Input material -
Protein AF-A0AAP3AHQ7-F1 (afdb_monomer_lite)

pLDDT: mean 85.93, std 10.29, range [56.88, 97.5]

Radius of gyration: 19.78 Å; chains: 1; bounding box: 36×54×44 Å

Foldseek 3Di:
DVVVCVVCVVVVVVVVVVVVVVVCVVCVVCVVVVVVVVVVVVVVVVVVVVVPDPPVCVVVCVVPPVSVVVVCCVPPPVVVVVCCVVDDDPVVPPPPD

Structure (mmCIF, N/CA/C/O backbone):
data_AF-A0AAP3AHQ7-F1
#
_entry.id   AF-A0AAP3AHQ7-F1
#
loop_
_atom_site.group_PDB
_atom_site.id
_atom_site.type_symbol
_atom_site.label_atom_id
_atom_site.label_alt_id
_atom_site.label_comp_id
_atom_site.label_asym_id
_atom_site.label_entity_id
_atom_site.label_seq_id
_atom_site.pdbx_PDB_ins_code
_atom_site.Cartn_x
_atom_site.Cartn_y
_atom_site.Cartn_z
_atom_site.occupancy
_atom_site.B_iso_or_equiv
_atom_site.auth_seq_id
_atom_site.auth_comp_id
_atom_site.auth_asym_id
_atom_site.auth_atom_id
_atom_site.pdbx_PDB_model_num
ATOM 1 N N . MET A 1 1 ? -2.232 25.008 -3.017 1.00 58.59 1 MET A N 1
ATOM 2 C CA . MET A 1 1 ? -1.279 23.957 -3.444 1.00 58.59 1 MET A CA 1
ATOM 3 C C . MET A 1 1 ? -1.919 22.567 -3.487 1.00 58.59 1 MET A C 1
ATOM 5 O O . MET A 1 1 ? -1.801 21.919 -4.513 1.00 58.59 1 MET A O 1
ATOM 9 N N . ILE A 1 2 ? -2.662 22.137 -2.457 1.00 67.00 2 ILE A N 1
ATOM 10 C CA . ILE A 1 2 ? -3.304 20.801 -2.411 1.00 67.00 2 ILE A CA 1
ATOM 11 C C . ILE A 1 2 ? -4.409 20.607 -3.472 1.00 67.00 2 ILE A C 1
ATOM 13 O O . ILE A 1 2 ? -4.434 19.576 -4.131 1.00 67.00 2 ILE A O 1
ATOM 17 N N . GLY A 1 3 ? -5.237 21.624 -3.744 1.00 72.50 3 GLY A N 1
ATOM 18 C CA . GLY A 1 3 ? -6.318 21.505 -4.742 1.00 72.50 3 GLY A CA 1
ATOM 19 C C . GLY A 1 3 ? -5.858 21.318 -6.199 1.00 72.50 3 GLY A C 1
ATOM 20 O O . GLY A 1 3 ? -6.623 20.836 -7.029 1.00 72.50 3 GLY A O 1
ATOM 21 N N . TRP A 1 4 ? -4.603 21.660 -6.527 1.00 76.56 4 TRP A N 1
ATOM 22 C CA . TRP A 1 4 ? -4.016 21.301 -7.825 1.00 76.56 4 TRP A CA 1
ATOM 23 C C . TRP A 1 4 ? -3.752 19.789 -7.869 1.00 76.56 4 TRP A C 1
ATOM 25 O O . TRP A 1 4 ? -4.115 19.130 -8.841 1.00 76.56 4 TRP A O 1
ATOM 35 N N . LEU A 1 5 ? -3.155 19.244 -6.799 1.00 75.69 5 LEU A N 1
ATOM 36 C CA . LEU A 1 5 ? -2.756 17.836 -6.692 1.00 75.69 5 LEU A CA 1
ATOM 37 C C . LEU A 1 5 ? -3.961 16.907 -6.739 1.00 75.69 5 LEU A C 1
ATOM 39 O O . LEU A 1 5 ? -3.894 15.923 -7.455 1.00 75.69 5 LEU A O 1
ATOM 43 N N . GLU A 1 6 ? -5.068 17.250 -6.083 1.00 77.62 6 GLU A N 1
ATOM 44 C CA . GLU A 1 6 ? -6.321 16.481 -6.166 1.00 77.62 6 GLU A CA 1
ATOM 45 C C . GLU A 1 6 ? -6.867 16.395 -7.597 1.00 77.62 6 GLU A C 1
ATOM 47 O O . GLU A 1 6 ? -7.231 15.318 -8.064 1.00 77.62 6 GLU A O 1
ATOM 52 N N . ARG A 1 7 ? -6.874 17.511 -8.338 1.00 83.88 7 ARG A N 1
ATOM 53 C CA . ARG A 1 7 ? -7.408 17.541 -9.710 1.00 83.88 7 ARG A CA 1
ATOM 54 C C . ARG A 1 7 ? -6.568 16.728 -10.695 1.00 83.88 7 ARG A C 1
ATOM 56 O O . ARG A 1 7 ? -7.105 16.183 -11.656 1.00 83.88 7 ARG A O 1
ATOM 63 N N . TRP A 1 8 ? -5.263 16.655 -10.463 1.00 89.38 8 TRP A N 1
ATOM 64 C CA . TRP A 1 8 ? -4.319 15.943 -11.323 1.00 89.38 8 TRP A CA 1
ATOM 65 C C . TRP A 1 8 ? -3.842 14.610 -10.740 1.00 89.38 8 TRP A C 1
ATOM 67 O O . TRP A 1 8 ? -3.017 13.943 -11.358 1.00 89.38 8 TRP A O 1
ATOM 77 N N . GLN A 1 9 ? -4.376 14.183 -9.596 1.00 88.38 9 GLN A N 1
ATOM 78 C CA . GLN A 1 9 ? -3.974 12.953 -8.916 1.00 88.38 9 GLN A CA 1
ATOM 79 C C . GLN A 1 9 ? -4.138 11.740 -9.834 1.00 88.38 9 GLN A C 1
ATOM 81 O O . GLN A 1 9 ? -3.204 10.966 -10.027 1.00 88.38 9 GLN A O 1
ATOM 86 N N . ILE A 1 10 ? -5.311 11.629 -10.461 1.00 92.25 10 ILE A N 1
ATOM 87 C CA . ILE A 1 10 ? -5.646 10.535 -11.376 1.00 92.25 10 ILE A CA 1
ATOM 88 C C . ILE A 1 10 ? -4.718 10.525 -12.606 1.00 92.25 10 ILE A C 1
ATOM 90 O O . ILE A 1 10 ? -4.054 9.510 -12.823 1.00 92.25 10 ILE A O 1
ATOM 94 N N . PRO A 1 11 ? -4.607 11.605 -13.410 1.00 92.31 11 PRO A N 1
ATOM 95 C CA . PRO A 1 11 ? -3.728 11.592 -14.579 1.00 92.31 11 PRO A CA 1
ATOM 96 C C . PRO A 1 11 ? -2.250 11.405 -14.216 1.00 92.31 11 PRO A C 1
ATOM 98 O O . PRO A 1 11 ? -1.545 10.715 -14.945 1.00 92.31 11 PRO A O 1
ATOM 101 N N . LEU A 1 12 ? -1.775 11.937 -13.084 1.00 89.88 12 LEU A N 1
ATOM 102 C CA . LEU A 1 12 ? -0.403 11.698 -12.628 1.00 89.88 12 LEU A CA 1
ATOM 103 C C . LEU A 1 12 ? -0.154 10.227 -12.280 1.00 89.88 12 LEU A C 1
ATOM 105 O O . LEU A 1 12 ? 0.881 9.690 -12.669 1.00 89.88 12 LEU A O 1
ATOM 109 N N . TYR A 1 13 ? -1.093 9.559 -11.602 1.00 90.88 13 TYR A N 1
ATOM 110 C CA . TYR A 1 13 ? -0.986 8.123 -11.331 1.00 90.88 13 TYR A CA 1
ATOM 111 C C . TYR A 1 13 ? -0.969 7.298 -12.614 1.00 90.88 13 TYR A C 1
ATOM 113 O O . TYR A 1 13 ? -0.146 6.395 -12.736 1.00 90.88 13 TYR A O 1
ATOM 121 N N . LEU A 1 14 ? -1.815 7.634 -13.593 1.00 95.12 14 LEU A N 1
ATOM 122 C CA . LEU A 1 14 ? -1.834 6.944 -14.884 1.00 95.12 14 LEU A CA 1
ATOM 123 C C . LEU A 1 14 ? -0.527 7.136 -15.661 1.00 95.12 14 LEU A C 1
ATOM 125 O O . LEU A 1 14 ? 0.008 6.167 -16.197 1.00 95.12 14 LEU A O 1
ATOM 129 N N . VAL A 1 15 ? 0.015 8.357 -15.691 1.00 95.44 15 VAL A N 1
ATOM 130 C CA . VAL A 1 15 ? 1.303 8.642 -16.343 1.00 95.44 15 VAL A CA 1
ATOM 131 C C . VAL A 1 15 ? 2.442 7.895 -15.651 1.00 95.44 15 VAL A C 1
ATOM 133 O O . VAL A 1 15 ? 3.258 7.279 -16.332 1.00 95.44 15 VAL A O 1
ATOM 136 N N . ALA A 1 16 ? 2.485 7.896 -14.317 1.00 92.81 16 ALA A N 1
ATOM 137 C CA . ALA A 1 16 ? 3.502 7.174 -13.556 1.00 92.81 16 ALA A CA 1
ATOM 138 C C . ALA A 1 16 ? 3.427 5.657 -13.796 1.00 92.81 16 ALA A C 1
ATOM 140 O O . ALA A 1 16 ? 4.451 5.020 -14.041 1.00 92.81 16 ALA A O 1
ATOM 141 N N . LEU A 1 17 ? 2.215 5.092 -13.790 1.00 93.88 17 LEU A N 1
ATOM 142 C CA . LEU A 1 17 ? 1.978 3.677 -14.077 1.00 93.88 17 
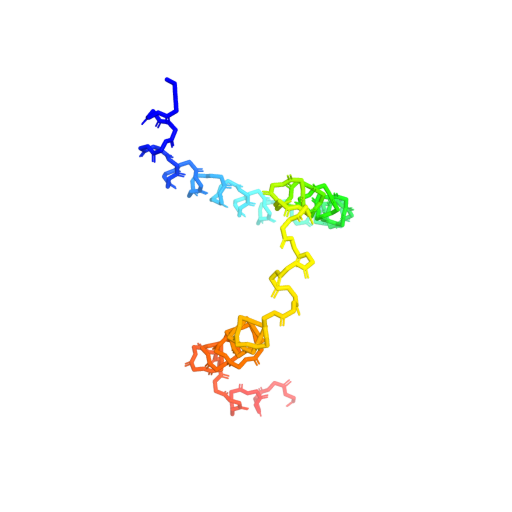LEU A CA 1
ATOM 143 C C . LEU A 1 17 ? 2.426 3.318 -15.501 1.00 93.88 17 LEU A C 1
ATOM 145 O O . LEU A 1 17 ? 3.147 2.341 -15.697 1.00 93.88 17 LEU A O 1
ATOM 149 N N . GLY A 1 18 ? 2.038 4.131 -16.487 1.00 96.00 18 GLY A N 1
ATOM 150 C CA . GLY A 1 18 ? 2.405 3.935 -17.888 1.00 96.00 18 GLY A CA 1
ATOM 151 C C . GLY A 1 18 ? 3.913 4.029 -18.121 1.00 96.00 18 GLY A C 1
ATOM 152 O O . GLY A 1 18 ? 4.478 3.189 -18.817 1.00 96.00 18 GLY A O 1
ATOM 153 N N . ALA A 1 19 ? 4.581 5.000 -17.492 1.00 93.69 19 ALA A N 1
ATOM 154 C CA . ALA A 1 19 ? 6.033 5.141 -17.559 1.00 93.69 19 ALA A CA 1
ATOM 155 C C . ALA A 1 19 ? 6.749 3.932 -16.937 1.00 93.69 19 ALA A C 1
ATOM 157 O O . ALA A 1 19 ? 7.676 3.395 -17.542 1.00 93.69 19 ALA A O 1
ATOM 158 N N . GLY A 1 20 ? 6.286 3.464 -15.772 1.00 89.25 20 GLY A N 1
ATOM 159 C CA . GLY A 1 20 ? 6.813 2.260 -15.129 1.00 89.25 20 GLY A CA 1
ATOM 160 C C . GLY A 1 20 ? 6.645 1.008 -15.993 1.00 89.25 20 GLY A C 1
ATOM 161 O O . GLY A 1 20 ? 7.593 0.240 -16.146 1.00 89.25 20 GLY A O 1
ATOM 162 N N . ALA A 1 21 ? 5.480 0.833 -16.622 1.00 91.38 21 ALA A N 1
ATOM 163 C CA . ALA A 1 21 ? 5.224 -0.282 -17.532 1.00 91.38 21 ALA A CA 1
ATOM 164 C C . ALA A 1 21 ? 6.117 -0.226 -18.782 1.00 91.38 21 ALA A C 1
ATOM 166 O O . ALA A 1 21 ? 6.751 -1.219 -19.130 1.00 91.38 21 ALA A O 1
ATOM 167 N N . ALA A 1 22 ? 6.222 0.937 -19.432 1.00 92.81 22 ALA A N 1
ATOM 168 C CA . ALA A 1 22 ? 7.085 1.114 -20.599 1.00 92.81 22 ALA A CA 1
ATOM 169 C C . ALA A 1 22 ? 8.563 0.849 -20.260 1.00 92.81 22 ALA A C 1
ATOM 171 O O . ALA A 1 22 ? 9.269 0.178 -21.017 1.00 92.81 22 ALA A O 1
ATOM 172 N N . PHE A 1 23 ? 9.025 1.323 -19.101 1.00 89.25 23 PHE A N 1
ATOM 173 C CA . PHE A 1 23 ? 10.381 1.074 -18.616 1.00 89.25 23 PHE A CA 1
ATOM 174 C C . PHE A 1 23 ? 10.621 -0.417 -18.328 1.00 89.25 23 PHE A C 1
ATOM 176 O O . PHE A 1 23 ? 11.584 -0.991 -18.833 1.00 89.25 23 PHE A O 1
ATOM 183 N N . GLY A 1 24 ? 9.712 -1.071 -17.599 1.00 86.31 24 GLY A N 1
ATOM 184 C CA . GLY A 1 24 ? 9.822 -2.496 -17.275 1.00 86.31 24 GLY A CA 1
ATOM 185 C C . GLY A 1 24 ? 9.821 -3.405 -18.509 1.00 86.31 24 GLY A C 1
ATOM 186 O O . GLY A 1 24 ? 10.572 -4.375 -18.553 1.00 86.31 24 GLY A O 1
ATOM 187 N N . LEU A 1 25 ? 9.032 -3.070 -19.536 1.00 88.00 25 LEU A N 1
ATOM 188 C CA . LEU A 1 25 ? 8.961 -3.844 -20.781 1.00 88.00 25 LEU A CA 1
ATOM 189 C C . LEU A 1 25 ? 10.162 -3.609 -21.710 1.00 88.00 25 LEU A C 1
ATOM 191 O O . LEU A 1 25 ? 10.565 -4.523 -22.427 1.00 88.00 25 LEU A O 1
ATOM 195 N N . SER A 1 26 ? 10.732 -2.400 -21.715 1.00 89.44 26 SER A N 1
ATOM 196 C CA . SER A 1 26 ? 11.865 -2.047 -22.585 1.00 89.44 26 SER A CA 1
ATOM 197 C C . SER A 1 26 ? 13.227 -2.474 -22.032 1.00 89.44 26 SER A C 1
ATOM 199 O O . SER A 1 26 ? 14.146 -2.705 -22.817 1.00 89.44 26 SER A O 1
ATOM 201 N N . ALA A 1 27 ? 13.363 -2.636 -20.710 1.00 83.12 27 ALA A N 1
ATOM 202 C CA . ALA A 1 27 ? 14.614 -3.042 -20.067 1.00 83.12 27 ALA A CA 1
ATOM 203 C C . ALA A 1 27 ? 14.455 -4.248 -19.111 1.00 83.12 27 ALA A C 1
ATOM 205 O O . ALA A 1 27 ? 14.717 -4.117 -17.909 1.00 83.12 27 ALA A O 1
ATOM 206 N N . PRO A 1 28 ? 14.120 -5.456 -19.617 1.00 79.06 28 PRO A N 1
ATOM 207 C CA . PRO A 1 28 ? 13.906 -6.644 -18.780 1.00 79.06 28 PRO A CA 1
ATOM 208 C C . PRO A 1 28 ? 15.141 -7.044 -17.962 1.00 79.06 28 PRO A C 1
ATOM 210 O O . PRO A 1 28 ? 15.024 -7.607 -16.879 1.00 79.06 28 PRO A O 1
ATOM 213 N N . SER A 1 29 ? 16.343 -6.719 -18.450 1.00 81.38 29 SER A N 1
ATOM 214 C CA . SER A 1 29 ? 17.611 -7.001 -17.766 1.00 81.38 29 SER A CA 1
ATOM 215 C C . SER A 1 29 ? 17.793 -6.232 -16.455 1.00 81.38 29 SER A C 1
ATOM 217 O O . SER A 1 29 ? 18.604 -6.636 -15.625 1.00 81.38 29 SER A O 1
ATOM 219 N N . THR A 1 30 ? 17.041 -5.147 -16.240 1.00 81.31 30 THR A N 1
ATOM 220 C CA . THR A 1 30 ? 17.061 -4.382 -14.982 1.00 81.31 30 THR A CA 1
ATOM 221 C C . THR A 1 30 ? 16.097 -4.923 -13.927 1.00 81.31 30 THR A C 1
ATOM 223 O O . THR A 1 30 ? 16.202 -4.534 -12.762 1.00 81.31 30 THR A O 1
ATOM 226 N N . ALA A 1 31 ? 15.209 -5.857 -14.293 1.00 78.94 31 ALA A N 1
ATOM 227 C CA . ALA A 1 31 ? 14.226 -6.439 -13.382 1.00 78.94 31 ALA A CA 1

Problem details -
Give again, word for word, every line of the listing above from the one with "ATOM 145 O O" to the one with "ATOM 160 C C", both inclusive, and nothing beyond them.

Exercise solution -
ATOM 145 O O . LEU A 1 17 ? 3.147 2.341 -15.697 1.00 93.88 17 LEU A O 1
ATOM 149 N N . GLY A 1 18 ? 2.038 4.131 -16.487 1.00 96.00 18 GLY A N 1
ATOM 150 C CA . GLY A 1 18 ? 2.405 3.935 -17.888 1.00 96.00 18 GLY A CA 1
ATOM 151 C C . GLY A 1 18 ? 3.913 4.029 -18.121 1.00 96.00 18 GLY A C 1
ATOM 152 O O . GLY A 1 18 ? 4.478 3.189 -18.817 1.00 96.00 18 GLY A O 1
ATOM 153 N N . ALA A 1 19 ? 4.581 5.000 -17.492 1.00 93.69 19 ALA A N 1
ATOM 154 C CA . ALA A 1 19 ? 6.033 5.141 -17.559 1.00 93.69 19 ALA A CA 1
ATOM 155 C C . ALA A 1 19 ? 6.749 3.932 -16.937 1.00 93.69 19 ALA A C 1
ATOM 157 O O . ALA A 1 19 ? 7.676 3.395 -17.542 1.00 93.69 19 ALA A O 1
ATOM 158 N N . GLY A 1 20 ? 6.286 3.464 -15.772 1.00 89.25 20 GLY A N 1
ATOM 159 C CA . GLY A 1 20 ? 6.813 2.260 -15.129 1.00 89.25 20 GLY A CA 1
ATOM 160 C C . GLY A 1 20 ? 6.645 1.008 -15.993 1.00 89.25 20 GLY A C 1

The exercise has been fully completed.